— А когда ты вернешься?
Прозвучало это как-то странно, учитывая, что уходила Ресс не на загородную прогулку. Хотя в этот день все вообще было странным и одновременно до безумия правильным — и серый мелкий дождь, накрапывавший из низких туч, хотя прогнозы клятвенно обещали солнечную и ясную погоду. И совершенно неуместное в этих развалинах ярко-красное вечернее платье Иней и туфли-лодочки ему в тон. И вся ситуация, когда они прощались, стоя среди руин старой библиотеки, как на нейтральной полосе между двумя скоплениями людей. Где-то там ждали Ресс ее товарищи, а на восточной стороне улицы жались к стенам двое мальчишек, ждавших Иней, которая должна была отвести их в укрытие.

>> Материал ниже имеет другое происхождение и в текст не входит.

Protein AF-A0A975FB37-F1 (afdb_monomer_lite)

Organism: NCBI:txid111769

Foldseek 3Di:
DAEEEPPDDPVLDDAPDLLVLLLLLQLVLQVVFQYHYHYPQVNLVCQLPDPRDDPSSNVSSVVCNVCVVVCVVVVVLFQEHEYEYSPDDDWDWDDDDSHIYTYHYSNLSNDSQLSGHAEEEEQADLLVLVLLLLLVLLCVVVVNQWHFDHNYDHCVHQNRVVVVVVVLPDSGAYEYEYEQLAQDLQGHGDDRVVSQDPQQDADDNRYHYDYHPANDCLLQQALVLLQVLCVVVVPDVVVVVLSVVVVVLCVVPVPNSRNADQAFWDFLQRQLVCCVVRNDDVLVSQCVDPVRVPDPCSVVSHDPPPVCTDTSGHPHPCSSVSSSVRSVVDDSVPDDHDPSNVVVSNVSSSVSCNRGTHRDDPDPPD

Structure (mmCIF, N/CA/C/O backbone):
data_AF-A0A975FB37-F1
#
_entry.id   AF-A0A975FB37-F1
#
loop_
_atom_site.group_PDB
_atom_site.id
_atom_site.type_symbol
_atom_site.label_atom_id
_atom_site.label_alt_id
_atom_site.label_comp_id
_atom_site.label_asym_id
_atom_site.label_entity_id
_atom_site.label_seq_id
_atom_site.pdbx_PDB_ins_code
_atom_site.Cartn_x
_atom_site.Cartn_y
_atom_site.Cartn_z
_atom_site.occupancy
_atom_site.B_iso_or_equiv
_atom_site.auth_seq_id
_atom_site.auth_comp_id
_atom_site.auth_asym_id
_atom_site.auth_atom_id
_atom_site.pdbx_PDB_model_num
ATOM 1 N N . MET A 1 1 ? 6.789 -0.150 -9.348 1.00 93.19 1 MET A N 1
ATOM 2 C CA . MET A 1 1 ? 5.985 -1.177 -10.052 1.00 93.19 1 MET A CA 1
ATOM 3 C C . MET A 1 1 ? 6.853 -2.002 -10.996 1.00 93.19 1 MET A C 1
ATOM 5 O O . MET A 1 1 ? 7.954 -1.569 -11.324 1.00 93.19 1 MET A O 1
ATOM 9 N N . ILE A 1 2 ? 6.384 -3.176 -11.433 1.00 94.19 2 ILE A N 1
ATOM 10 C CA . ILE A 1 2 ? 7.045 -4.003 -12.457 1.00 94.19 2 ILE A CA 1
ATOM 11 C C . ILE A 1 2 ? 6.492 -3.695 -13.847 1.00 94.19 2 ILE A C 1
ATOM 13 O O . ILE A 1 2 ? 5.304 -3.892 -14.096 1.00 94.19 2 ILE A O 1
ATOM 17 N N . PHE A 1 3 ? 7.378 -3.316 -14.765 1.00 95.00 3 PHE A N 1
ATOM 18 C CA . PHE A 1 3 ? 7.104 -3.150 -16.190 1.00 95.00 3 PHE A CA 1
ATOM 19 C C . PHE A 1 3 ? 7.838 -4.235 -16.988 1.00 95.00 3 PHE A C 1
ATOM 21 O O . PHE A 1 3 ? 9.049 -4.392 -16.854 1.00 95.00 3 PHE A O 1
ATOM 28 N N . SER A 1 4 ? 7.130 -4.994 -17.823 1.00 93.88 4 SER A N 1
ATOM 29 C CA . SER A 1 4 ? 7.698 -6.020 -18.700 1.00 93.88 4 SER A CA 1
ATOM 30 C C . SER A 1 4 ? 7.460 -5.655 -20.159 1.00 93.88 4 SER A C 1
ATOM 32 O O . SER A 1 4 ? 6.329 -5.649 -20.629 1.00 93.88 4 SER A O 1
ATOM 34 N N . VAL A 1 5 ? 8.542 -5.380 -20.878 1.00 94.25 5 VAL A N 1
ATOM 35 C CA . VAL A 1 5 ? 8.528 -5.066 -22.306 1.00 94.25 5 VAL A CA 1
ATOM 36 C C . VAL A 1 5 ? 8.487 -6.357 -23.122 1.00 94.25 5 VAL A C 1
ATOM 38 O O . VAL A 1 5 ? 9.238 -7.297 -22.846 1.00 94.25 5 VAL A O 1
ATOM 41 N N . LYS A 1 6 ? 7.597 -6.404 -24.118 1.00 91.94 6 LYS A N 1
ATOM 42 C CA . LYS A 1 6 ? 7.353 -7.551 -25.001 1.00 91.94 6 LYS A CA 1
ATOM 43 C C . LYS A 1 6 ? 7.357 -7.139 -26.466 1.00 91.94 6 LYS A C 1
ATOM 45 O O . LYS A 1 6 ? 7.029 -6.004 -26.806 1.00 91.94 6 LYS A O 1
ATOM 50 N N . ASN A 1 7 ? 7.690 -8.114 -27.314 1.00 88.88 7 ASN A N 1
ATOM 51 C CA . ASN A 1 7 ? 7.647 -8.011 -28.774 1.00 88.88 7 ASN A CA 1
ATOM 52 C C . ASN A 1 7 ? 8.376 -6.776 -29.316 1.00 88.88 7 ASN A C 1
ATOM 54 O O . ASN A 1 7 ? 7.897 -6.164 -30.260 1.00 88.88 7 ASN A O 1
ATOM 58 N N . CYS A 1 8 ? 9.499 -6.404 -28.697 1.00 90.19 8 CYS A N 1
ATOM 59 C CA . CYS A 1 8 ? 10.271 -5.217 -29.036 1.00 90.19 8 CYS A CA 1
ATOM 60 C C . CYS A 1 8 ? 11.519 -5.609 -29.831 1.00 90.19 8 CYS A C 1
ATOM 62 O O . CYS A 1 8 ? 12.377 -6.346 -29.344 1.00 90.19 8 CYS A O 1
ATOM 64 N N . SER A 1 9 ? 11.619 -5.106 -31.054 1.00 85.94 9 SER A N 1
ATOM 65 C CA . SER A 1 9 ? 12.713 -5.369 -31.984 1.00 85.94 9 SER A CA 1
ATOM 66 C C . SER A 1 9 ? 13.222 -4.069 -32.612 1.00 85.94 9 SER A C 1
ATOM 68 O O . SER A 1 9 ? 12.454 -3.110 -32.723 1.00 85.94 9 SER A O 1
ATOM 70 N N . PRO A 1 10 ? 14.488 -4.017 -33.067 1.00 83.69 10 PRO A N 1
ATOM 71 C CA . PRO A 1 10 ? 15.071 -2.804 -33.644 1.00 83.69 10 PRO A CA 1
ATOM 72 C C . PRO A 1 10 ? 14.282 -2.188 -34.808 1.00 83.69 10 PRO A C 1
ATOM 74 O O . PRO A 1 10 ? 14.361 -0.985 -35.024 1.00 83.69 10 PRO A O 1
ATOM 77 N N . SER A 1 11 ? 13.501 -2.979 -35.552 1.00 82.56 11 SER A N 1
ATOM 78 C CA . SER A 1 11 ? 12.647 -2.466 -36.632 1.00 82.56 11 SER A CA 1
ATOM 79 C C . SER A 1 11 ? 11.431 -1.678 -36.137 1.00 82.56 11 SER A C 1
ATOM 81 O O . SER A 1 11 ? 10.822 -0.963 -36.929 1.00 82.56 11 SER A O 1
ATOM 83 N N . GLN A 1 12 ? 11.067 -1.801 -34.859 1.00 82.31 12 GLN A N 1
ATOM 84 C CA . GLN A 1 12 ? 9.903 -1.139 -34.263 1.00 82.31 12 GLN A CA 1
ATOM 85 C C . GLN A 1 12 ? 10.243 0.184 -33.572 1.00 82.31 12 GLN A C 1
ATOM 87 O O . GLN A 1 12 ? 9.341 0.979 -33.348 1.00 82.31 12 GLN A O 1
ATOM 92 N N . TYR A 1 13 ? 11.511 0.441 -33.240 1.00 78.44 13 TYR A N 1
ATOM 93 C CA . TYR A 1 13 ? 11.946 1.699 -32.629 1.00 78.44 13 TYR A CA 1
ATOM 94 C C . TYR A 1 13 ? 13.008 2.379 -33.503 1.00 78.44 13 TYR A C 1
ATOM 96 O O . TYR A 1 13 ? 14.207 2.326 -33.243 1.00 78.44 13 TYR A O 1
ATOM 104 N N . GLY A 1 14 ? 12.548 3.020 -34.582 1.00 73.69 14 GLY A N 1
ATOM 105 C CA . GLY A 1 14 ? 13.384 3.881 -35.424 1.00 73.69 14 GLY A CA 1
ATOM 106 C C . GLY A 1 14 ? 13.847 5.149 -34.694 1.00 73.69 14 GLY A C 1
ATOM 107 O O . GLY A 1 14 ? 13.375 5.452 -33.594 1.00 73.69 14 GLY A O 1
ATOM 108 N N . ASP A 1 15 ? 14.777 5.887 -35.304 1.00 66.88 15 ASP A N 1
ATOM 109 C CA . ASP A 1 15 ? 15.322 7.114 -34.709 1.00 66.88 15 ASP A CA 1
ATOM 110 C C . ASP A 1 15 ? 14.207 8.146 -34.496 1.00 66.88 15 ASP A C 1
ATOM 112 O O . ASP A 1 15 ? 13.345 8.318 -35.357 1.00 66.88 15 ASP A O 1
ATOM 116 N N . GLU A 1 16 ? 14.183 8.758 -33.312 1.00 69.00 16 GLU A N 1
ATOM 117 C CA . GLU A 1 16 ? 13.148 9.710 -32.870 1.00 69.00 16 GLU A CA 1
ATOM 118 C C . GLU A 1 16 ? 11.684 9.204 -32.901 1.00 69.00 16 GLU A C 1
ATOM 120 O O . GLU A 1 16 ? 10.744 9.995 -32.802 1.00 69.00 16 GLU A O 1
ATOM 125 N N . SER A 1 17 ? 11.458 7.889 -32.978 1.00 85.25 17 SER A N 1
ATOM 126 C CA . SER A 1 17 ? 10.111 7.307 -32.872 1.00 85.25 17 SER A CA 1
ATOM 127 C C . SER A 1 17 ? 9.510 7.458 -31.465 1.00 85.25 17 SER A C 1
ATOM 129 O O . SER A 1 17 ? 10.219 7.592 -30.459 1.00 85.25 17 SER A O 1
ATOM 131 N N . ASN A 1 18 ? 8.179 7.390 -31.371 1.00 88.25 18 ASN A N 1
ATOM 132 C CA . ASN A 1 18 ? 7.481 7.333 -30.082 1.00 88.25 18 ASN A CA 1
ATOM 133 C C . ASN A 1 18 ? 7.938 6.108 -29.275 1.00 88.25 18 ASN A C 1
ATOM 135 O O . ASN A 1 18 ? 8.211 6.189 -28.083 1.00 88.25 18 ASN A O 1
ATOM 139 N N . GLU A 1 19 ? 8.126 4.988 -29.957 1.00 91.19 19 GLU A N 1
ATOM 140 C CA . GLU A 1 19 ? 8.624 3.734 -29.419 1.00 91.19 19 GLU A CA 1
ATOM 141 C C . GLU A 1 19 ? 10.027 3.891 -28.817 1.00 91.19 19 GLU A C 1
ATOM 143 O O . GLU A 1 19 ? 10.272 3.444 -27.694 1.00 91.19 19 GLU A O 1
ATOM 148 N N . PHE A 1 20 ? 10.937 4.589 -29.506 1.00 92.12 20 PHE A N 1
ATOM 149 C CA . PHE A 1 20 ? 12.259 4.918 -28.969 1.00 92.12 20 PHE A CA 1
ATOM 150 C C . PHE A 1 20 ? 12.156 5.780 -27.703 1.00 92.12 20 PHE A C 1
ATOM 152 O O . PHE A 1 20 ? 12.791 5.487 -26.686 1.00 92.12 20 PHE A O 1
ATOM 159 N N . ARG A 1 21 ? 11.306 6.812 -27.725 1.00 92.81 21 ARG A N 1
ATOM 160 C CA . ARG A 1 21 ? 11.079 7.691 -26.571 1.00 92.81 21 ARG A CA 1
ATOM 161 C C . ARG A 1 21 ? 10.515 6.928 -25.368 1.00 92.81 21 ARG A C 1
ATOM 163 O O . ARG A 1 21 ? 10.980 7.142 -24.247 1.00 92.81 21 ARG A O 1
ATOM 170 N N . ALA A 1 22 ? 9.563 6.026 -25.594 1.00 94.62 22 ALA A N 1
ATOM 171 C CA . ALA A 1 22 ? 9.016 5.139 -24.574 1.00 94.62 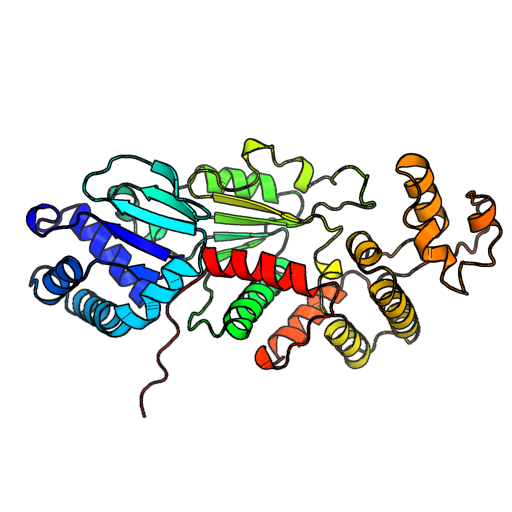22 ALA A CA 1
ATOM 172 C C . ALA A 1 22 ? 10.107 4.254 -23.951 1.00 94.62 22 ALA A C 1
ATOM 174 O O . ALA A 1 22 ? 10.215 4.186 -22.726 1.00 94.62 22 ALA A O 1
ATOM 175 N N . LEU A 1 23 ? 10.973 3.642 -24.769 1.00 95.06 23 LEU A N 1
ATOM 176 C CA . LEU A 1 23 ? 12.101 2.839 -24.283 1.00 95.06 23 LEU A CA 1
ATOM 177 C C . LEU A 1 23 ? 13.064 3.654 -23.418 1.00 95.06 23 LEU A C 1
ATOM 179 O O . LEU A 1 23 ? 13.402 3.218 -22.317 1.00 95.06 23 LEU A O 1
ATOM 183 N N . SER A 1 24 ? 13.471 4.844 -23.867 1.00 94.81 24 SER A N 1
ATOM 184 C CA . SER A 1 24 ? 14.340 5.720 -23.071 1.00 94.81 24 SER A CA 1
ATOM 185 C C . SER A 1 24 ? 13.687 6.132 -21.748 1.00 94.81 24 SER A C 1
ATOM 187 O O . SER A 1 24 ? 14.356 6.119 -20.716 1.00 94.81 24 SER A O 1
ATOM 189 N N . ASN A 1 25 ? 12.387 6.441 -21.729 1.00 95.94 25 ASN A N 1
ATOM 190 C CA . ASN A 1 25 ? 11.673 6.755 -20.487 1.00 95.94 25 ASN A CA 1
ATOM 191 C C . ASN A 1 25 ? 11.625 5.555 -19.530 1.00 95.94 25 ASN A C 1
ATOM 193 O O . ASN A 1 25 ? 11.884 5.713 -18.337 1.00 95.94 25 ASN A O 1
ATOM 197 N N . LEU A 1 26 ? 11.352 4.351 -20.037 1.00 96.12 26 LEU A N 1
ATOM 198 C CA . LEU A 1 26 ? 11.342 3.126 -19.235 1.00 96.12 26 LEU A CA 1
ATOM 199 C C . LEU A 1 26 ? 12.724 2.830 -18.639 1.00 96.12 26 LEU A C 1
ATOM 201 O O . LEU A 1 26 ? 12.837 2.592 -17.436 1.00 96.12 26 LEU A O 1
ATOM 205 N N . LEU A 1 27 ? 13.785 2.911 -19.447 1.00 96.06 27 LEU A N 1
ATOM 206 C CA . LEU A 1 27 ? 15.159 2.751 -18.965 1.00 96.06 27 LEU A CA 1
ATOM 207 C C . LEU A 1 27 ? 15.462 3.763 -17.855 1.00 96.06 27 LEU A C 1
ATOM 209 O O . LEU A 1 27 ? 15.902 3.381 -16.774 1.00 96.06 27 LEU A O 1
ATOM 213 N N . ARG A 1 28 ? 15.156 5.045 -18.067 1.00 95.44 28 ARG A N 1
ATOM 214 C CA . ARG A 1 28 ? 15.399 6.091 -17.063 1.00 95.44 28 ARG A CA 1
ATOM 215 C C . ARG A 1 28 ? 14.607 5.878 -15.784 1.00 95.44 28 ARG A C 1
ATOM 217 O O . ARG A 1 28 ? 15.186 5.984 -14.716 1.00 95.44 28 ARG A O 1
ATOM 224 N N . SER A 1 29 ? 13.351 5.452 -15.869 1.00 95.25 29 SER A N 1
ATOM 225 C CA . SER A 1 29 ? 12.547 5.078 -14.698 1.00 95.25 29 SER A CA 1
ATOM 226 C C . SER A 1 29 ? 13.219 4.020 -13.821 1.00 95.25 29 SER A C 1
ATOM 228 O O . SER A 1 29 ? 13.195 4.105 -12.589 1.00 95.25 29 SER A O 1
ATOM 230 N N . HIS A 1 30 ? 13.854 3.032 -14.458 1.00 94.44 30 HIS A N 1
ATOM 231 C CA . HIS A 1 30 ? 14.640 2.023 -13.760 1.00 94.44 30 HIS A CA 1
ATOM 232 C C . HIS A 1 30 ? 15.905 2.608 -13.127 1.00 94.44 30 HIS A C 1
ATOM 234 O O . HIS A 1 30 ? 16.221 2.307 -11.971 1.00 94.44 30 HIS A O 1
ATOM 240 N N . GLY A 1 31 ? 16.625 3.451 -13.872 1.00 93.50 31 GLY A N 1
ATOM 241 C CA . GLY A 1 31 ? 17.822 4.147 -13.395 1.00 93.50 31 GLY A CA 1
ATOM 242 C C . GLY A 1 31 ? 17.540 5.064 -12.201 1.00 93.50 31 GLY A C 1
ATOM 243 O O . GLY A 1 31 ? 18.263 5.014 -11.206 1.00 93.50 31 GLY A O 1
ATOM 244 N N . ASP A 1 32 ? 16.432 5.801 -12.260 1.00 93.06 32 ASP A N 1
ATOM 245 C CA . ASP A 1 32 ? 15.944 6.735 -11.238 1.00 93.06 32 ASP A CA 1
ATOM 246 C C . ASP A 1 32 ? 15.323 6.021 -10.028 1.00 93.06 32 ASP A C 1
ATOM 248 O O . ASP A 1 32 ? 14.997 6.647 -9.020 1.00 93.06 32 ASP A O 1
ATOM 252 N N . ARG A 1 33 ? 15.215 4.686 -10.080 1.00 92.69 33 ARG A N 1
ATOM 253 C CA . ARG A 1 33 ? 14.678 3.839 -9.001 1.00 92.69 33 ARG A CA 1
ATOM 254 C C . ARG A 1 33 ? 13.201 4.128 -8.702 1.00 92.69 33 ARG A C 1
ATOM 256 O O . ARG A 1 33 ? 12.748 3.993 -7.559 1.00 92.69 33 ARG A O 1
ATOM 263 N N . ASN A 1 34 ? 12.454 4.458 -9.752 1.00 94.50 34 ASN A N 1
ATOM 264 C CA . ASN A 1 34 ? 11.003 4.621 -9.715 1.00 94.50 34 ASN A CA 1
ATOM 265 C C . ASN A 1 34 ? 10.298 3.277 -9.917 1.00 94.50 34 ASN A C 1
ATOM 267 O O . ASN A 1 34 ? 9.378 2.945 -9.175 1.00 94.50 34 ASN A O 1
ATOM 271 N N . ASN A 1 35 ? 10.759 2.485 -10.891 1.00 93.94 35 ASN A N 1
ATOM 272 C CA . ASN A 1 35 ? 10.138 1.218 -11.275 1.00 93.94 35 ASN A CA 1
ATOM 273 C C . ASN A 1 35 ? 11.181 0.138 -11.598 1.00 93.94 35 ASN A C 1
ATOM 275 O O . ASN A 1 35 ? 12.357 0.420 -11.826 1.00 93.94 35 ASN A O 1
ATOM 279 N N . LEU A 1 36 ? 10.755 -1.123 -11.617 1.00 93.25 36 LEU A N 1
ATOM 280 C CA . LEU A 1 36 ? 11.524 -2.232 -12.179 1.00 93.25 36 LEU A CA 1
ATOM 281 C C . LEU A 1 36 ? 11.108 -2.426 -13.634 1.00 93.25 36 LEU A C 1
ATOM 283 O O . LEU A 1 36 ? 9.917 -2.450 -13.927 1.00 93.25 36 LEU A O 1
ATOM 287 N N . VAL A 1 37 ? 12.077 -2.581 -14.536 1.00 94.06 37 VAL A N 1
ATOM 288 C CA . VAL A 1 37 ? 11.817 -2.717 -15.971 1.00 94.06 37 VAL A CA 1
ATOM 289 C C . VAL A 1 37 ? 12.526 -3.958 -16.479 1.00 94.06 37 VAL A C 1
ATOM 291 O O . VAL A 1 37 ? 13.714 -4.150 -16.226 1.00 94.06 37 VAL A O 1
ATOM 294 N N . PHE A 1 38 ? 11.777 -4.795 -17.186 1.00 91.94 38 PHE A N 1
ATOM 295 C CA . PHE A 1 38 ? 12.219 -6.075 -17.705 1.00 91.94 38 PHE A CA 1
ATOM 296 C C . PHE A 1 38 ? 12.115 -6.112 -19.213 1.00 91.94 38 PHE A C 1
ATOM 298 O O . PHE A 1 38 ? 11.080 -5.786 -19.787 1.00 91.94 38 PHE A O 1
ATOM 305 N N . PHE A 1 39 ? 13.176 -6.611 -19.823 1.00 92.12 39 PHE A N 1
ATOM 306 C CA . PHE A 1 39 ? 13.273 -6.892 -21.243 1.00 92.12 39 PHE A CA 1
ATOM 307 C C . PHE A 1 39 ? 13.617 -8.368 -21.413 1.00 92.12 39 PHE A C 1
ATOM 309 O O . PHE A 1 39 ? 14.207 -8.979 -20.514 1.00 92.12 39 PHE A O 1
ATOM 316 N N . ASP A 1 40 ? 13.286 -8.956 -22.558 1.00 90.00 40 ASP A N 1
ATOM 317 C CA . ASP A 1 40 ? 13.932 -10.209 -22.919 1.00 90.00 40 ASP A CA 1
ATOM 318 C C . ASP A 1 40 ? 15.416 -9.982 -23.253 1.00 90.00 40 ASP A C 1
ATOM 320 O O . ASP A 1 40 ? 15.902 -8.866 -23.466 1.00 90.00 40 ASP A O 1
ATOM 324 N N . LYS A 1 41 ? 16.157 -11.090 -23.257 1.00 90.88 41 LYS A N 1
ATOM 325 C CA . LYS A 1 41 ? 17.615 -11.087 -23.353 1.00 90.88 41 LYS A CA 1
ATOM 326 C C . LYS A 1 41 ? 18.128 -10.526 -24.680 1.00 90.88 41 LYS A C 1
ATOM 328 O O . LYS A 1 41 ? 19.257 -10.041 -24.720 1.00 90.88 41 LYS A O 1
ATOM 333 N N . ASN A 1 42 ? 17.359 -10.653 -25.758 1.00 91.88 42 ASN A N 1
ATOM 334 C CA . ASN A 1 42 ? 17.788 -10.190 -27.070 1.00 91.88 42 ASN A CA 1
ATOM 335 C C . ASN A 1 42 ? 17.549 -8.687 -27.178 1.00 91.88 42 ASN A C 1
ATOM 337 O O . ASN A 1 42 ? 18.507 -7.956 -27.414 1.00 91.88 42 ASN A O 1
ATOM 341 N N . THR A 1 43 ? 16.345 -8.218 -26.838 1.00 92.19 43 THR A N 1
ATOM 342 C CA . THR A 1 43 ? 16.012 -6.787 -26.859 1.00 92.19 43 THR A CA 1
ATOM 343 C C . THR A 1 43 ? 16.983 -5.953 -26.027 1.00 92.19 43 THR A C 1
ATOM 345 O O . THR A 1 43 ? 17.493 -4.940 -26.500 1.00 92.19 43 THR A O 1
ATOM 348 N N . ILE A 1 44 ? 17.313 -6.375 -24.801 1.00 94.31 44 ILE A N 1
ATOM 349 C CA . ILE A 1 44 ? 18.229 -5.588 -23.960 1.00 94.31 44 ILE A CA 1
ATOM 350 C C . ILE A 1 44 ? 19.656 -5.535 -24.523 1.00 94.31 44 ILE A C 1
ATOM 352 O O . ILE A 1 44 ? 20.324 -4.510 -24.408 1.00 94.31 44 ILE A O 1
ATOM 356 N N . ARG A 1 45 ? 20.131 -6.603 -25.179 1.00 94.62 45 ARG A N 1
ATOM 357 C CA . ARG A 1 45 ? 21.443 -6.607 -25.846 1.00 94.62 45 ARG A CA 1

— Город в безопасности, — в десятый раз повторила Ресс. — Вас не тронут. Сюда никто больше не придет. И мы вернемся.
— Когда?
— Малыш, я сама хотела бы знать это.
Издалека донесся свист, Ресс досадливо нахмурилась:
— Пора. Будь осторожнее, береги себя. И…
— Да?
— Ты очень красивая сегодня.
— Тебе нравится? Я специально для тебя оделась так.
Ресс притянула ее поближе, целуя, сухо и даже почти что неласково, не умея больше по-другому. Те поцелуи, нежные, завлекающие в любовные игры, остались позади, в солнечных пятнах, прыгавших по полу квартиры, и беззаботном смехе Иней, отбрыкивавшейся и хохотавшей от щекотки. Однако сегодня, под холодной моросью, оседавшей на обнаженные плечи и спину Иней даже это касание губ к губам, почти целомудренное, на одном выдохе, казалось интимнее любой ласки.
— Просто вернись, — попросила Иней. — На остальное наплевать.
— На что именно, малыш? — Ресс сделала шаг назад.
— На медали, например. Не геройствуй. Я предпочту живую тебя, нежели горсть драгметалла. И ты мне еще столько обещала. Помнишь? Ты мне обещала, что мы станцуем с тобой вальс, когда я буду в этом платье.
— Я помню. Мне действительно пора, малыш. Я люблю тебя.
— Люблю, — эхом отозвалась Иней. — Очень.
Ресс не выдержала, обернулась, отойдя на несколько десятков метров. Серое небо, серые стены, серые камни, пыль. И яркий росчерк — красное вечернее платье в пол, как большое земляничное пятно. Красиво.
— Ресс…
— Плохие новости, Май?
Солдат помедлил несколько мгновений, потом кивнул:
— Авиаудар.
— Где?
Май еще немного помолчал:
— Выжившие вряд ли есть, город стерт в пыль.
— Твою мать, какой город?
— У нее правда было красивое платье, Ресс. У твоей девушки.
Ресс развернулась, выбежала прочь.
— Жалко девочку, — бросил кто-то.
Май кивнул, не оглядываясь и не уточняя, кого только что назвали девочкой — похороненную в каменном крошеве Иней или плакавшую где-то за палаткой Ресс.
— Может, все же обошлось?
— При такой силе удара. Там ничего выше одного этажа не уцелело, все сметено. Если верить донесениям.
— У них же были убежища.
— Ага, в старой школе. Не смеши меня, подземки давно уже были заполнены водой. Сомневаюсь, что они успели ее отвести. Все же город считался мирным. Периферия, от столицы хер знает сколько. Кто знал, что вообще прорвутся.
— Жалко девчонок. Обеих.
— Злее будет, — откликнулся Май. — Если не сложит голову в первом бою.
Город напоминал разоренный муравейник, разрушенный ударом ноги и разметанный по всей тропе. Остовы зданий, выбоины, повсюду слышался то плач, то истерический смех. Ресс потерянно осматривала город, все еще не веря увиденному. Как из городка, пусть и частично обрушившегося от ветхости зданий, но обычного тихого городка, получилось это?
— Кого-то ищете? — на нее устало посмотрела немолодая женщина, тащившая какой-то ящик.
Ресс кивнула:
— Да. Ищу. Карин Иней. Где ее… Похоронило…
— Карин, Карин. А, Карин, так нигде не похоронило, вон она, подолом улицы метет, перепугалась так, что в себя прийти не может. Убежит к старой библиотеке и сидит там целыми днями, только и бормочет: «Ресс, Ресс». Собаку потеряла, что ли.
— Нет, ну сукой меня пару раз, конечно называли… Где Иней сейчас?
— Так вон, чешет опять на свои посиделки.
Ресс повернулась, не веря ушам. И первое, что бросилось в глаза, была фигурка в платье цвета земляники, целеустремленно идущая к развалинам библиотеки.